Corosync boot ordering. On reboot, if corosync.service starts before [email protected], Corosync can’t reach any peers and you lose quorum until WireGuard comes up. Fix with a systemd drop-in:

mkdir -p /etc/systemd/system/corosync.service.d
cat > /etc/systemd/system/corosync.service.d/wireguard.conf << 'EOF'
[Unit]
[email protected]
[email protected]
EOF
systemctl daemon-reload

Deploy this on all nodes.

WireGuard runtime failure. If wg-quick@wg0 stops or crashes while the cluster is running, Corosync loses all peers simultaneously. In a three-node cluster, that’s immediate quorum loss. Monitor handshake age and alert if it exceeds 180 seconds.

PVE installer /etc/hosts line. The Proxmox installer adds a line mapping your hostname to the public IP. If you add your WireGuard overlay entries below it, the overlay entries are ignored because the first match wins. Remove the installer line before adding yours.

Quorum Math

With three nodes, quorum requires two. Think about what that means for your geography. If two nodes are in one city and one is remote, the two-node site always holds quorum.

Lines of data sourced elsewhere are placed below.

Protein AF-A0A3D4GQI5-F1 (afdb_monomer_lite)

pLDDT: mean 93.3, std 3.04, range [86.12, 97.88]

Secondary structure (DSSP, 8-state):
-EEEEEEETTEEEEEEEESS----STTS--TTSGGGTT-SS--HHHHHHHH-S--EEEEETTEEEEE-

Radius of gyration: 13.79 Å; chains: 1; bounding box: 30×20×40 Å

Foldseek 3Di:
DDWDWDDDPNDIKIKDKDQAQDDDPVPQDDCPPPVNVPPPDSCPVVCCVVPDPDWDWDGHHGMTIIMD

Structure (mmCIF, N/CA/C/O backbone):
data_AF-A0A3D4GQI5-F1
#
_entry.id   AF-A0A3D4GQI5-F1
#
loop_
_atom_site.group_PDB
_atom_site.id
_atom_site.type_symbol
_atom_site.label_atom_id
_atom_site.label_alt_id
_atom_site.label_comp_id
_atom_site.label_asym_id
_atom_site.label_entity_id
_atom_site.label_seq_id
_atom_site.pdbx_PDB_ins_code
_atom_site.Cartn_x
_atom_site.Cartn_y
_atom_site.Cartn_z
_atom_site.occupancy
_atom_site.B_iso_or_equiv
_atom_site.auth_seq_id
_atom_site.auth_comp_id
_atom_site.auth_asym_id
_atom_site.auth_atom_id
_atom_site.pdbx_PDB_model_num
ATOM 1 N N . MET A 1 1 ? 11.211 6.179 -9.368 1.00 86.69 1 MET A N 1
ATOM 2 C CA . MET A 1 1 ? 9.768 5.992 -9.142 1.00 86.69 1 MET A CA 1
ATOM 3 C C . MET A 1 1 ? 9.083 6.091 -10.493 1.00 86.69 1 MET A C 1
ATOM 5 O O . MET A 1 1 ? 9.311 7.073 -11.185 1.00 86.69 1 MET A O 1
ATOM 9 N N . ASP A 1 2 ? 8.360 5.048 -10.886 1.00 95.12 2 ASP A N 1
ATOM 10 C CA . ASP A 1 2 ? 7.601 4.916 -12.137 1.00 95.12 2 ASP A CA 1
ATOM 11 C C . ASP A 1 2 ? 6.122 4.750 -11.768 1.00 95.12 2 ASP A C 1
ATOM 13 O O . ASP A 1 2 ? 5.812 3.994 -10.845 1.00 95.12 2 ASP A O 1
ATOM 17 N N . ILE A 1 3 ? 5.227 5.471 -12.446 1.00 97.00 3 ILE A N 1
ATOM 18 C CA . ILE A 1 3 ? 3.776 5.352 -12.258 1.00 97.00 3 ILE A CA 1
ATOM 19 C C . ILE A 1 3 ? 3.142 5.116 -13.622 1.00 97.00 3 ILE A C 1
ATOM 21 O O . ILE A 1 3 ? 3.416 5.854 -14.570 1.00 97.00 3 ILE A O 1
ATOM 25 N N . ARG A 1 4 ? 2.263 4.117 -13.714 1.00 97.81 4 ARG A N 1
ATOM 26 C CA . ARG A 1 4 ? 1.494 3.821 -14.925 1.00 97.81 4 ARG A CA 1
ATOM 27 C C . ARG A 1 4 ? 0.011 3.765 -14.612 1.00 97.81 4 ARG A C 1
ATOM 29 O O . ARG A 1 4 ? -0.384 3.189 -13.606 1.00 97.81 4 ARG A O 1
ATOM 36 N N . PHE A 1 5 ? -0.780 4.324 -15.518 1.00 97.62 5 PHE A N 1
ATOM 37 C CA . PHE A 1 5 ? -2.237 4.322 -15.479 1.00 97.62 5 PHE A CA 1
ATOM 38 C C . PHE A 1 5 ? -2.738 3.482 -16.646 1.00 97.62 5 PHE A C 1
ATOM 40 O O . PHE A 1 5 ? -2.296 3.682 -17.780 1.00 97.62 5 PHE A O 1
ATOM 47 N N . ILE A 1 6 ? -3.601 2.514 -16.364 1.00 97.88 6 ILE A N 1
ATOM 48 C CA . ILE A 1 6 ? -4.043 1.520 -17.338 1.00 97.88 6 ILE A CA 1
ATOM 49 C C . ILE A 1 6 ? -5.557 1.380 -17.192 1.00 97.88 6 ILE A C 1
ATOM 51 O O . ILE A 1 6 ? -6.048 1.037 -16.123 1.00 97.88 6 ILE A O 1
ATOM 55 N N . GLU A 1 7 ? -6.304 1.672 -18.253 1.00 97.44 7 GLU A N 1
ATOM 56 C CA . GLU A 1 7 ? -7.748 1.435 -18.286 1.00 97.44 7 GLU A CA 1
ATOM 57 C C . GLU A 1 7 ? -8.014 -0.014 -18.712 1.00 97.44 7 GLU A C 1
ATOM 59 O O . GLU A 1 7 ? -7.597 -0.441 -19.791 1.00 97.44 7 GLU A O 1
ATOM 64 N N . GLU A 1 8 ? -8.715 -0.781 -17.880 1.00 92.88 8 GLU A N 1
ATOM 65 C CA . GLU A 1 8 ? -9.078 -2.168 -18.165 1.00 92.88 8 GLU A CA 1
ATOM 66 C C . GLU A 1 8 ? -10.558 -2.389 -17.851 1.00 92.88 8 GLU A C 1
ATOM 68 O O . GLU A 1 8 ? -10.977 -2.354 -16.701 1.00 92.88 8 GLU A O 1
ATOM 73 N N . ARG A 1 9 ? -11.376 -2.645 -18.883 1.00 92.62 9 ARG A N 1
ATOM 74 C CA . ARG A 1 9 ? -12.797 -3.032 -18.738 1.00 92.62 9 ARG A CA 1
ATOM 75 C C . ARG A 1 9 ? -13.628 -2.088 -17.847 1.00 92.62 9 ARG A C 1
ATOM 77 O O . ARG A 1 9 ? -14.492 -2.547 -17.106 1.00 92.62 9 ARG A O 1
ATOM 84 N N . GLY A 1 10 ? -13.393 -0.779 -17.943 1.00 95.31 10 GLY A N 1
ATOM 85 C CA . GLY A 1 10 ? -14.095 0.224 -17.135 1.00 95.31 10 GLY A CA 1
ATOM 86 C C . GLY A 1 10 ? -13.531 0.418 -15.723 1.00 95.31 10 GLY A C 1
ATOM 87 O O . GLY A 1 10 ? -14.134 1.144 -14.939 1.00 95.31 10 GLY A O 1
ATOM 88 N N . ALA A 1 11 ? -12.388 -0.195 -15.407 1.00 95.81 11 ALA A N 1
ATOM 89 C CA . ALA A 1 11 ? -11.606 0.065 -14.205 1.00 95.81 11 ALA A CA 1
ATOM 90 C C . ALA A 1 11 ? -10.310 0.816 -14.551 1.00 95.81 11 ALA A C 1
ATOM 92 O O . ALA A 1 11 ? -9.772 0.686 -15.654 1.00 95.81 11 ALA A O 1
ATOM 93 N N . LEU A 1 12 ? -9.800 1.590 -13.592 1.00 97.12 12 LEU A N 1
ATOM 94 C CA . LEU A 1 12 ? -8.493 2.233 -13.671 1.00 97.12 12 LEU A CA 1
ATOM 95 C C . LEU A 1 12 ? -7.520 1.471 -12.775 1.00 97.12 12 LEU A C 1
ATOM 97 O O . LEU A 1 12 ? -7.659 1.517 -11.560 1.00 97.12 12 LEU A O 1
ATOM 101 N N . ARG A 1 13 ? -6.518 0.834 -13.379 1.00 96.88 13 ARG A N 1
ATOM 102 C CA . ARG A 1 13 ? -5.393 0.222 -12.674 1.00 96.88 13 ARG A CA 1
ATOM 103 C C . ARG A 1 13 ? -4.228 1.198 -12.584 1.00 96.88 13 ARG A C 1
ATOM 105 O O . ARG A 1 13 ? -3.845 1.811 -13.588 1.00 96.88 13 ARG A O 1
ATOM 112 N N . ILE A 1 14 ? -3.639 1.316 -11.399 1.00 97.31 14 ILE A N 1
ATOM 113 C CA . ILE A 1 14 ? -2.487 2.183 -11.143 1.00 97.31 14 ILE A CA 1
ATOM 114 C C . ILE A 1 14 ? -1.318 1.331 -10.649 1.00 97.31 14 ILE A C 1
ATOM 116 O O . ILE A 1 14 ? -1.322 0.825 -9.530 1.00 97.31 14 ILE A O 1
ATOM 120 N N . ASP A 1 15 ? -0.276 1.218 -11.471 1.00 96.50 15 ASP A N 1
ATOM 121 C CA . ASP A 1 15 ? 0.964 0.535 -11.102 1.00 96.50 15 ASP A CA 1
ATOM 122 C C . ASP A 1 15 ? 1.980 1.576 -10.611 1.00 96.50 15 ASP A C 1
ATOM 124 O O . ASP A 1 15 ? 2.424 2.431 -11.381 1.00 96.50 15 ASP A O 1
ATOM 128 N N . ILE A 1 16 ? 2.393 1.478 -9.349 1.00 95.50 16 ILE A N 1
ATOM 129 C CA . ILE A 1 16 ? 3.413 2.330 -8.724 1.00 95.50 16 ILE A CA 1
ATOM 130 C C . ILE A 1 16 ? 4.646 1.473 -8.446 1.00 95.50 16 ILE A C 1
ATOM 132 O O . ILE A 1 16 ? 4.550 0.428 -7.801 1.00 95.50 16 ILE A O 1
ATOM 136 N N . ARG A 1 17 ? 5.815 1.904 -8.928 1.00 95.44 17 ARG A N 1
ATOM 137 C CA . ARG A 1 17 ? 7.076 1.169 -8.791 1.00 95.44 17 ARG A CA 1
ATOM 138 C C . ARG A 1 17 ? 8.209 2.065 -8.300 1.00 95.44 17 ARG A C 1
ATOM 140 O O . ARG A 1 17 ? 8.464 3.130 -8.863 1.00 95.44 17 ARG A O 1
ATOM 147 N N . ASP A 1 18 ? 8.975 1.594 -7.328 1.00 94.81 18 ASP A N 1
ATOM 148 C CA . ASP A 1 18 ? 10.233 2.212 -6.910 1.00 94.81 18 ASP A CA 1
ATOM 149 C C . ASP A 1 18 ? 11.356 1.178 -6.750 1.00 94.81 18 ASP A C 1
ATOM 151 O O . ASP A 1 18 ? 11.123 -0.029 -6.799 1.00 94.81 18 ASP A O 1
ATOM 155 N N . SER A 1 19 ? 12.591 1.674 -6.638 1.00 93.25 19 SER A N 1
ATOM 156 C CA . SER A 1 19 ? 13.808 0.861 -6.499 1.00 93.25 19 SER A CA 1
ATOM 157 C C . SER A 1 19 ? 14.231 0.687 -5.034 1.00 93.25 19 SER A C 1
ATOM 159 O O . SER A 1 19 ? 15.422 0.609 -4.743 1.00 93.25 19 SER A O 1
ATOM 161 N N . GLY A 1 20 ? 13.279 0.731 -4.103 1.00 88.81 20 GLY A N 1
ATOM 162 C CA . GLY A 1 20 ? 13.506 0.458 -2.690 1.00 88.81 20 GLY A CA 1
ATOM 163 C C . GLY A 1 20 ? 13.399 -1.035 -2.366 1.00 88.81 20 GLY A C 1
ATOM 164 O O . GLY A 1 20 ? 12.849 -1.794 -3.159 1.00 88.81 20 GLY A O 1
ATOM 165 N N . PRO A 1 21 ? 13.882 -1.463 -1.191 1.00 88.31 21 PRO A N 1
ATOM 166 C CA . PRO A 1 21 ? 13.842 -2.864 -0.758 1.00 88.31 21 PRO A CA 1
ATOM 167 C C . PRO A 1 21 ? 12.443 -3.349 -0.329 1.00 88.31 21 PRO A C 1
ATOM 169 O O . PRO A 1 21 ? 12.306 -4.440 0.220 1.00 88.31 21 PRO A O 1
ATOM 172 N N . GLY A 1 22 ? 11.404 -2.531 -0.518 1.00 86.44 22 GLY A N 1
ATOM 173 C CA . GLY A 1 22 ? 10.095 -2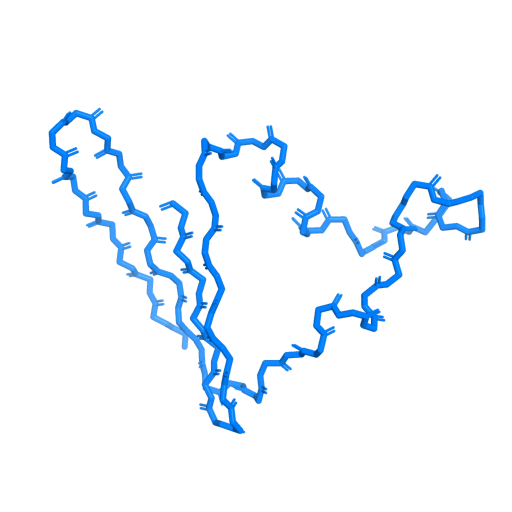.744 0.084 1.00 86.44 22 GLY A CA 1
ATOM 174 C C . GLY A 1 22 ? 10.127 -2.683 1.613 1.00 86.44 22 GLY A C 1
ATOM 175 O O . GLY A 1 22 ? 10.993 -2.049 2.222 1.00 86.44 22 GLY A O 1
ATOM 176 N N . PHE A 1 23 ? 9.137 -3.316 2.232 1.00 86.75 23 PHE A N 1
ATOM 177 C CA . PHE A 1 23 ? 9.015 -3.456 3.679 1.00 86.75 23 PHE A CA 1
ATOM 178 C C . PHE A 1 23 ? 8.271 -4.751 4.009 1.00 86.75 23 PHE A C 1
ATOM 180 O O . PHE A 1 23 ? 7.534 -5.285 3.179 1.00 86.75 23 PHE A O 1
ATOM 187 N N . ASP A 1 24 ? 8.465 -5.246 5.228 1.00 87.25 24 ASP A N 1
ATOM 188 C CA . ASP A 1 24 ? 7.699 -6.376 5.742 1.00 87.25 24 ASP A CA 1
ATOM 189 C C . ASP A 1 24 ? 6.286 -5.913 6.122 1.00 87.25 24 ASP A C 1
ATOM 191 O O . ASP A 1 24 ? 6.117 -5.009 6.942 1.00 87.25 24 ASP A O 1
ATOM 195 N N . MET A 1 25 ? 5.280 -6.525 5.498 1.00 86.12 25 MET A N 1
ATOM 196 C CA . MET A 1 25 ? 3.866 -6.222 5.724 1.00 86.12 25 MET A CA 1
ATOM 197 C C . MET A 1 25 ? 3.413 -6.604 7.128 1.00 86.12 25 MET A C 1
ATOM 199 O O . MET A 1 25 ? 2.577 -5.900 7.695 1.00 86.12 25 MET A O 1
ATOM 203 N N . ASP A 1 26 ? 3.979 -7.672 7.689 1.00 88.69 26 ASP A N 1
ATOM 204 C CA . ASP A 1 26 ? 3.609 -8.179 9.011 1.00 88.69 26 ASP A CA 1
ATOM 205 C C . ASP A 1 26 ? 4.233 -7.329 10.128 1.00 88.69 26 ASP A C 1
ATOM 207 O O . ASP A 1 26 ? 3.737 -7.299 11.254 1.00 88.69 26 ASP A O 1
ATOM 211 N N . ALA A 1 27 ? 5.284 -6.571 9.804 1.00 90.81 27 ALA A N 1
ATOM 212 C CA . ALA A 1 27 ? 5.917 -5.618 10.707 1.00 90.81 27 ALA A CA 1
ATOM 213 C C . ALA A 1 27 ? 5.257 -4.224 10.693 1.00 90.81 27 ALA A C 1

The remote node going offline (or the WAN link dropping) doesn’t affect cluster operations for the majority site. This is a feature, not a limitation.

Don’t enable Proxmox HA for VMs on the remote node initially. If the WAN link flaps, the quorum majority may fence the remote node to protect data consistency. Manage remote-site failover manually until you trust the link stability.

Bandwidth Reality

Everything shares one NIC: WireGuard overhead, Corosync heartbeats, VXLAN tunnels, VM traffic, ZFS replication. On 1GbE, a ZFS replication job can saturate the link and starve Corosync. Rate-limit replication, schedule it off-peak, and consider QoS to prioritize Corosync traffic. A dead Corosync heartbeat means a dead node declaration, and that cascades.

Was It Worth It?

We have a single Proxmox cluster spanning two cities with unified management, encrypted inter-node communication, and geographic redundancy. The GUI shows all nodes. Storage replication works across the WAN. VMs on the same site can live migrate. The WAN-tuned Corosync hasn’t lost quorum once during testing.

This isn’t how Proxmox is designed to be used. But WireGuard makes the nodes think they’re on a private LAN, and Corosync’s tunable timeouts handle the rest.

If you have bare metal in multiple sites and want a single cluster, this works.

You’re reading this from a VM on that cluster.

Thanks again to willjasen/tailmox for proving the concept and sharing the automation patterns that made this possible.


A note on PVE kernels: Proxmox ships its own kernel packages that include WireGuard natively. Avoid replacing the PVE kernel with a stock Debian or custom kernel, or WireGuard may break on upgrade.


Built with Proxmox VE 9.x, WireGuard, nftables, and stubbornness.